(Your task)
Would you reproduce exactly the lines below from the one holding "ATOM 94 N N" through the one holding "ATOM 103 C C", inclusive, and no others?

(Stored items from a collection)
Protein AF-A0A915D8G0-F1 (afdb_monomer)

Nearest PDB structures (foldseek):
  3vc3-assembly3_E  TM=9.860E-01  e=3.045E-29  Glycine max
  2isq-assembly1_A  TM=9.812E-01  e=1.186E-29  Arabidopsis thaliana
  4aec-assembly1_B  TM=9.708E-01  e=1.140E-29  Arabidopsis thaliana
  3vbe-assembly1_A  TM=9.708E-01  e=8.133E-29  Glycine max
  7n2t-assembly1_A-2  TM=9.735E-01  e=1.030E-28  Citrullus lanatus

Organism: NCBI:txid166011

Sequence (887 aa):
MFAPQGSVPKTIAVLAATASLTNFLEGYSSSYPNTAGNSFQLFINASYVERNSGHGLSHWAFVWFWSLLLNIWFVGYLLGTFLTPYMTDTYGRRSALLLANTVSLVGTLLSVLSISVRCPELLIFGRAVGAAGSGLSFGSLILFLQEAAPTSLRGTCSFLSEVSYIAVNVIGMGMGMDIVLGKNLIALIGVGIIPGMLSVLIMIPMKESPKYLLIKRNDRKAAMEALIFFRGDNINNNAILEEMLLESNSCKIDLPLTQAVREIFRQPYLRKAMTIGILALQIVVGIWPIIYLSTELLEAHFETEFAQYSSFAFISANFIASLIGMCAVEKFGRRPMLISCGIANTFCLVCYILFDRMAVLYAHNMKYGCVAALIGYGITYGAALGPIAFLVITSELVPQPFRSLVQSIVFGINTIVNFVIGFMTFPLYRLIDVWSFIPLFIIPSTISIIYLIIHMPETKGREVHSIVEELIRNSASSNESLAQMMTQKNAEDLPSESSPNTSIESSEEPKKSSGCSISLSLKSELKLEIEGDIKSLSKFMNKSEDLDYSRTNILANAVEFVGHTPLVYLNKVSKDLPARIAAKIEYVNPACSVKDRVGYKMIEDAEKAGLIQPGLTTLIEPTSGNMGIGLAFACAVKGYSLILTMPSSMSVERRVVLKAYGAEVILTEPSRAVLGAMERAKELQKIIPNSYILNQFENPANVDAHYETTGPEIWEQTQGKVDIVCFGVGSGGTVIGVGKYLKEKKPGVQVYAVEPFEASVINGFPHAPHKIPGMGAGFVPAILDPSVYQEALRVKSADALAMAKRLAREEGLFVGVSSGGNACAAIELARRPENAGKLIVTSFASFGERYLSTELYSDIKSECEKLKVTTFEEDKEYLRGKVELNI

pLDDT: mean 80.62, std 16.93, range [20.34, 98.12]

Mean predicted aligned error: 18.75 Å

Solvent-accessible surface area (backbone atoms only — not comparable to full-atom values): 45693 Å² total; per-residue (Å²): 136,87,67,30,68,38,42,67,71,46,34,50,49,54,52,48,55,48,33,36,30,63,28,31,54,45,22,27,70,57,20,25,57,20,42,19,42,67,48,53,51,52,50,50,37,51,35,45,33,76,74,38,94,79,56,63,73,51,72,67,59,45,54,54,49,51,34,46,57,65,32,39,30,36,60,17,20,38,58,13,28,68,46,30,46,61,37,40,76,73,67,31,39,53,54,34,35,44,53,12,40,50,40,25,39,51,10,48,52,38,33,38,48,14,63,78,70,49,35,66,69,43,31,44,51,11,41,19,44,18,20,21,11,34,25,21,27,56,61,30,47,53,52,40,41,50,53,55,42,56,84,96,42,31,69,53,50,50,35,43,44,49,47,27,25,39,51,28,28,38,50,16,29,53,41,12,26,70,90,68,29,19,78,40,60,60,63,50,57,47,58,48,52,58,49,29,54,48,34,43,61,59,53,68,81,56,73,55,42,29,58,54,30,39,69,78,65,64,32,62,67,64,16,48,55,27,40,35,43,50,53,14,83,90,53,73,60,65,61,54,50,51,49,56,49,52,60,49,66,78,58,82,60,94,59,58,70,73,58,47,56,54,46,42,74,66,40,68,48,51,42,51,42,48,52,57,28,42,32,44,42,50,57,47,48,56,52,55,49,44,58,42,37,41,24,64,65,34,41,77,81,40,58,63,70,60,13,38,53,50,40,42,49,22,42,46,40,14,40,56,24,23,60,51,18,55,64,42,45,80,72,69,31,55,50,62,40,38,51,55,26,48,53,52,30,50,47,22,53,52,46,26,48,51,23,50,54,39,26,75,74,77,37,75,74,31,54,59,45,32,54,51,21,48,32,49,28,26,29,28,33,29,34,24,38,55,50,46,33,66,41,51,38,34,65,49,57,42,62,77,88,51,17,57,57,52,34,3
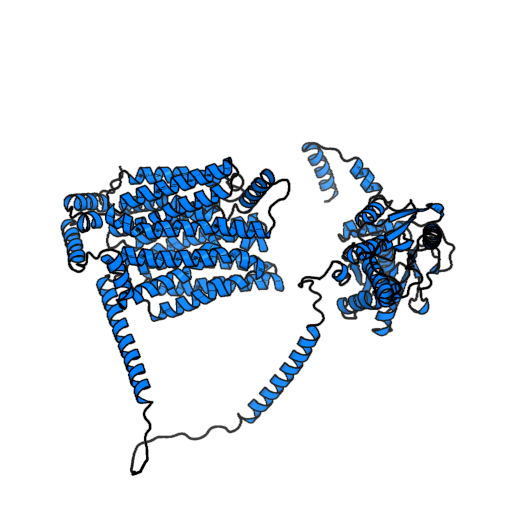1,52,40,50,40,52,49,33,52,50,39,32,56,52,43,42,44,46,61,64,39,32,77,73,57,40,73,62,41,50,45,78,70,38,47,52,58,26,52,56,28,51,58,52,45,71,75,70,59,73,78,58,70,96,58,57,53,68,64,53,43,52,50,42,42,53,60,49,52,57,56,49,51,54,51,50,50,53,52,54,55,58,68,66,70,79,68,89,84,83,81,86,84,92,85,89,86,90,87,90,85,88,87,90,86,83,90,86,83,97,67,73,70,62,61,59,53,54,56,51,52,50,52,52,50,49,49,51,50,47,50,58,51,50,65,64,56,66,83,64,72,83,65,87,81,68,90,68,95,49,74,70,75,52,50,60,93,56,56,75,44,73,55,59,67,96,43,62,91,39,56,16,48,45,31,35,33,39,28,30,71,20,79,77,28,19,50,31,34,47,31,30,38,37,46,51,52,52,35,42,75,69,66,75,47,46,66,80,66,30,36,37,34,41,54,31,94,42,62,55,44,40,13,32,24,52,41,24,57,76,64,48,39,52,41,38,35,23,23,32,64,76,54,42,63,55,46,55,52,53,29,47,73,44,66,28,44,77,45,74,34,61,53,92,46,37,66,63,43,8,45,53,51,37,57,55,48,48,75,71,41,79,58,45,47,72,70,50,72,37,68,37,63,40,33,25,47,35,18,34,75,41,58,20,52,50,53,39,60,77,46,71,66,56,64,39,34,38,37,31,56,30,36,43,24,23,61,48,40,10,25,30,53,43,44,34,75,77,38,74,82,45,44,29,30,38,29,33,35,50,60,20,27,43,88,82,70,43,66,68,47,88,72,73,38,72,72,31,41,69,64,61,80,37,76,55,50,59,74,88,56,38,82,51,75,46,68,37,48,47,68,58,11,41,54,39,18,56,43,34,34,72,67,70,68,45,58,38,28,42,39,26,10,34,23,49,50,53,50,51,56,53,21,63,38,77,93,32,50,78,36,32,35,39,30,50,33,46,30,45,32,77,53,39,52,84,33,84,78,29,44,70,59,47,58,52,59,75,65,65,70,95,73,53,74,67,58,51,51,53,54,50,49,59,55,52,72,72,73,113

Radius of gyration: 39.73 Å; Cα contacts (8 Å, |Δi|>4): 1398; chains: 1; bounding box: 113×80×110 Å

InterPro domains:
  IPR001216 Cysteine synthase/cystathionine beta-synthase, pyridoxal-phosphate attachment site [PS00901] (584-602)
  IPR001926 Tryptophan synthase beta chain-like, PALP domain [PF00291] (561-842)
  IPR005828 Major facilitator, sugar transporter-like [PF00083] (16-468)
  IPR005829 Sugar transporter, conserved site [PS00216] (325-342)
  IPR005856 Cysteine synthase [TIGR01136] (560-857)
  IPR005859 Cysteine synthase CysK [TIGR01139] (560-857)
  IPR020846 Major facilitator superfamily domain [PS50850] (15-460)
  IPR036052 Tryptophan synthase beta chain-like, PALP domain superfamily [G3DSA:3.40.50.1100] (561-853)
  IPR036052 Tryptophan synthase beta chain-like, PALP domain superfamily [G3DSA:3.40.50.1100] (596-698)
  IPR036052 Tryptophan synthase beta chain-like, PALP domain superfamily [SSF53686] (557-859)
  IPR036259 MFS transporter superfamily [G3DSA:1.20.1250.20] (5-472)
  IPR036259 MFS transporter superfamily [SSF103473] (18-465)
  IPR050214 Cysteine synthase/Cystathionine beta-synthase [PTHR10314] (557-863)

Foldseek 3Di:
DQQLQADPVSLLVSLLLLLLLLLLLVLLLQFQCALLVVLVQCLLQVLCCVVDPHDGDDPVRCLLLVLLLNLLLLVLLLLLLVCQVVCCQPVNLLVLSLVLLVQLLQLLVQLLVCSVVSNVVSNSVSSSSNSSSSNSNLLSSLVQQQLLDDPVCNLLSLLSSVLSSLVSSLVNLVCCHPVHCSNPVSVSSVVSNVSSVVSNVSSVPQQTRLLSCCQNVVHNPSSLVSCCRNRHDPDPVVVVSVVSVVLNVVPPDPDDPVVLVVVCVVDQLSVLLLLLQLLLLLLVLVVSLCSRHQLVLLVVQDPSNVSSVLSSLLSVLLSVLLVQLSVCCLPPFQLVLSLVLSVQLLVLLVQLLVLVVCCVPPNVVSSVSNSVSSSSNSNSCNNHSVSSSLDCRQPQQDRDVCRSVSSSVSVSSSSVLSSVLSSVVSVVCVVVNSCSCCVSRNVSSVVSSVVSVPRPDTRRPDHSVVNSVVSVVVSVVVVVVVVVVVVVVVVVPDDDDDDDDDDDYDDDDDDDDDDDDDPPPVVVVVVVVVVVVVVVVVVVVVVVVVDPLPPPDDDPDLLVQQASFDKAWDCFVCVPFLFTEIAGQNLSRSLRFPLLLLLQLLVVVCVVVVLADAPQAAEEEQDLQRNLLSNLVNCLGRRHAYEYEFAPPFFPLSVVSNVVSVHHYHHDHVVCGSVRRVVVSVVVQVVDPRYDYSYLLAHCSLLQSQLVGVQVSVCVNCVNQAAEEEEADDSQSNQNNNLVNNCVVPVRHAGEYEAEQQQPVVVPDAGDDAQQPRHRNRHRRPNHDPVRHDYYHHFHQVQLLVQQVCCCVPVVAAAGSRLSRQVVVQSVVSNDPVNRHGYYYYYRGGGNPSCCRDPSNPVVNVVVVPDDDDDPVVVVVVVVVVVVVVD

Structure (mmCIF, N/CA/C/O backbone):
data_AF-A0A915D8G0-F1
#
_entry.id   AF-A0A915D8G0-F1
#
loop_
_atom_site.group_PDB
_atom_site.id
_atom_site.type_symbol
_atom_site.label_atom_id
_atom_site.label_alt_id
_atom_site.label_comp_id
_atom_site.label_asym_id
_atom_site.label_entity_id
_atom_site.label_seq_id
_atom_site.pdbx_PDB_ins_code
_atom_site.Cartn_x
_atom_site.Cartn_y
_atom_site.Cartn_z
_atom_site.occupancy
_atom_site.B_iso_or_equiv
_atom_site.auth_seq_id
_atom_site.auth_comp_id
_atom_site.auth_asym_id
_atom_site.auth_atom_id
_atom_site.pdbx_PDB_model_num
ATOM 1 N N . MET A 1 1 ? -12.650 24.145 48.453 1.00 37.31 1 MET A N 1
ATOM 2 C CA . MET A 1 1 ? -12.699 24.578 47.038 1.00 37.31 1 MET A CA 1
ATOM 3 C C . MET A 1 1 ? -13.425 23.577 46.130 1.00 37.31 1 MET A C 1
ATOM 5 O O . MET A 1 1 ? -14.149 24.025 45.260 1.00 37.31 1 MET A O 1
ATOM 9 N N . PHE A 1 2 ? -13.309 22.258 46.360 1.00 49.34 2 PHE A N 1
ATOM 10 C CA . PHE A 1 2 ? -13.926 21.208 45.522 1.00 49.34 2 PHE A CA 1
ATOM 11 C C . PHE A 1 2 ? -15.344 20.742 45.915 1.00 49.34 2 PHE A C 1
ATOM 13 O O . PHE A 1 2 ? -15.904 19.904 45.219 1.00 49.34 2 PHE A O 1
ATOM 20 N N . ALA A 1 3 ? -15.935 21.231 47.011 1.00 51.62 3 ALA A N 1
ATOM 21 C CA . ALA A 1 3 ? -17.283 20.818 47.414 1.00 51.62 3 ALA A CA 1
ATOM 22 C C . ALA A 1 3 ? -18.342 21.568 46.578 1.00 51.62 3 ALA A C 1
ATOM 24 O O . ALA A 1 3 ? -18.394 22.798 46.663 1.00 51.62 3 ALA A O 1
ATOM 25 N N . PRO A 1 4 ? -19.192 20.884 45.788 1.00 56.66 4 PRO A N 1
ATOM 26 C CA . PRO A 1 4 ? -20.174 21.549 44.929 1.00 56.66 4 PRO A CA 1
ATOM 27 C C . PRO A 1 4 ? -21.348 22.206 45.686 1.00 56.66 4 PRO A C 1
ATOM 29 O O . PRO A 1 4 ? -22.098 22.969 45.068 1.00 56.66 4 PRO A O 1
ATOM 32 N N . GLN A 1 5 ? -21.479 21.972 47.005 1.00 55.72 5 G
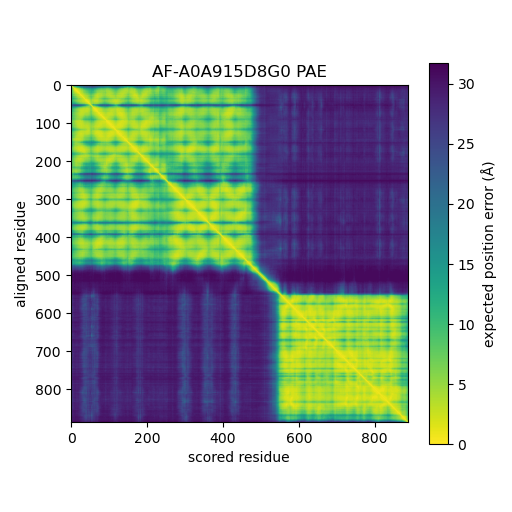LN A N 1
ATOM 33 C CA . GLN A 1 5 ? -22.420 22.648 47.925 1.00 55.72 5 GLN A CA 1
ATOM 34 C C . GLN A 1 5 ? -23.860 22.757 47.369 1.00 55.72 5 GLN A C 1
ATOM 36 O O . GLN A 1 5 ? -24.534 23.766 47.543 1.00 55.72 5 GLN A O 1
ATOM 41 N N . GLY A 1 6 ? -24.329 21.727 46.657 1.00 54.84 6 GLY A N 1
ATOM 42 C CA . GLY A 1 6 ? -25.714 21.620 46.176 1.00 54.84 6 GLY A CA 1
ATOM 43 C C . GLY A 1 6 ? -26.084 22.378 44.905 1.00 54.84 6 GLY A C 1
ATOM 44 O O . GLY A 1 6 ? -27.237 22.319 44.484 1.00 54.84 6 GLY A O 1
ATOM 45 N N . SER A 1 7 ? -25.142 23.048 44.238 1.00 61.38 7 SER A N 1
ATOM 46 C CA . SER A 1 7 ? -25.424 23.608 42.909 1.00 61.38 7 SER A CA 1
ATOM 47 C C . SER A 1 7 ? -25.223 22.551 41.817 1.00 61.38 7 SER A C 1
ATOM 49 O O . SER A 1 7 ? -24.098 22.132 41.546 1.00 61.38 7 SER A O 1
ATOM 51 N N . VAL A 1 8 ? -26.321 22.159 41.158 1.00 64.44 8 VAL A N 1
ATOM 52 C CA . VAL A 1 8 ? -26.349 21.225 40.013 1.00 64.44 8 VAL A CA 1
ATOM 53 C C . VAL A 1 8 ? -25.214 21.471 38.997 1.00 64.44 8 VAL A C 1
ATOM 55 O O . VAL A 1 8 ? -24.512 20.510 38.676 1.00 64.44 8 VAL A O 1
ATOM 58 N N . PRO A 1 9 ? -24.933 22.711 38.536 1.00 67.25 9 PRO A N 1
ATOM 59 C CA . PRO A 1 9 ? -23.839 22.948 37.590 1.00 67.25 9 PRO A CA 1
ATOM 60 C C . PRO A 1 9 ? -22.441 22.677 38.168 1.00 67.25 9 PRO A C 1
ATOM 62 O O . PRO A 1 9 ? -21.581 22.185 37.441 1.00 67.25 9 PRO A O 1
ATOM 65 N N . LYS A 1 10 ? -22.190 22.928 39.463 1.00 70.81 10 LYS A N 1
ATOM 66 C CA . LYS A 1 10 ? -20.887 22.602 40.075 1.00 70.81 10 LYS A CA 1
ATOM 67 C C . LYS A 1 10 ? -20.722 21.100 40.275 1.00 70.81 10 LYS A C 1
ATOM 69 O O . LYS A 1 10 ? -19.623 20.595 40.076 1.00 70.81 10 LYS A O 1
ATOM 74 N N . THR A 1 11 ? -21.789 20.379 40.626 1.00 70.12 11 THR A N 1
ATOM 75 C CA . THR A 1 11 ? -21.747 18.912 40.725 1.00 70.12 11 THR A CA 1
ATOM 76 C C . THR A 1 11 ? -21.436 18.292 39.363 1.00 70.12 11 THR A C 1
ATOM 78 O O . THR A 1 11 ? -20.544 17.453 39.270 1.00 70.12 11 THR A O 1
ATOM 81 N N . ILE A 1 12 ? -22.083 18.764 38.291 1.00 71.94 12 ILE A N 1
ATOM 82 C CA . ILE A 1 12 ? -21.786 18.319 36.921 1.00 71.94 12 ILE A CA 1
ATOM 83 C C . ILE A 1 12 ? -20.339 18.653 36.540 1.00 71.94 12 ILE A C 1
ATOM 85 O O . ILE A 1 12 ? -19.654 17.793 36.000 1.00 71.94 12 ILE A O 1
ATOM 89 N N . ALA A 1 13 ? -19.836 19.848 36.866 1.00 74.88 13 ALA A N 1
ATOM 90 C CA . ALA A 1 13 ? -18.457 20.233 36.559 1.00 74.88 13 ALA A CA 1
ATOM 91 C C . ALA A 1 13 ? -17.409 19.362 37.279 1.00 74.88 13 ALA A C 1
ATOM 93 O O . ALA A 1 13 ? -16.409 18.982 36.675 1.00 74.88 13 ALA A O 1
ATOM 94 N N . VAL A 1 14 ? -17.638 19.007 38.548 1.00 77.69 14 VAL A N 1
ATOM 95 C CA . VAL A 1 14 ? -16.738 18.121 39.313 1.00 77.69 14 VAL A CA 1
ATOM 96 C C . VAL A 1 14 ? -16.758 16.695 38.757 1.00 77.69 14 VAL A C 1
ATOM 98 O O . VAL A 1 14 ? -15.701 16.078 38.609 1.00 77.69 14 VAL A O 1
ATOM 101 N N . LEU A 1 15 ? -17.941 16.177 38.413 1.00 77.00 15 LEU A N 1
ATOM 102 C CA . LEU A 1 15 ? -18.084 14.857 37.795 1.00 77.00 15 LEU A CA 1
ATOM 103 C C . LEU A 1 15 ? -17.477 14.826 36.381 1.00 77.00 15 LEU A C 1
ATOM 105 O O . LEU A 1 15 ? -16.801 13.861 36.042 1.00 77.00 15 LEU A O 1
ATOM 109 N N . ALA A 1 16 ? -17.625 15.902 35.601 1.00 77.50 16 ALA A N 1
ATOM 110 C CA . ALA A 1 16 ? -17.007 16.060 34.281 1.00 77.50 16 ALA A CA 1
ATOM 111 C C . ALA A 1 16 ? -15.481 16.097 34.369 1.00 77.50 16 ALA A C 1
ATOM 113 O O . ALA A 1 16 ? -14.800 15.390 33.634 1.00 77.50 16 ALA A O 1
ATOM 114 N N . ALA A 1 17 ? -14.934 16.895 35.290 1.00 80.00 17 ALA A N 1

(Answer area)
ATOM 94 N N . VAL A 1 14 ? -17.638 19.007 38.548 1.00 77.69 14 VAL A N 1
ATOM 95 C CA . VAL A 1 14 ? -16.738 18.121 39.313 1.00 77.69 14 VAL A CA 1
ATOM 96 C C . VAL A 1 14 ? -16.758 16.695 38.757 1.00 77.69 14 VAL A C 1
ATOM 98 O O . VAL A 1 14 ? -15.701 16.078 38.609 1.00 77.69 14 VAL A O 1
ATOM 101 N N . LEU A 1 15 ? -17.941 16.177 38.413 1.00 77.00 15 LEU A N 1
ATOM 102 C CA . LEU A 1 15 ? -18.084 14.857 37.795 1.00 77.00 15 LEU A CA 1
ATOM 103 C C . LEU A 1 15 ? -17.477 14.826 36.381 1.00 77.00 15 LEU A C 1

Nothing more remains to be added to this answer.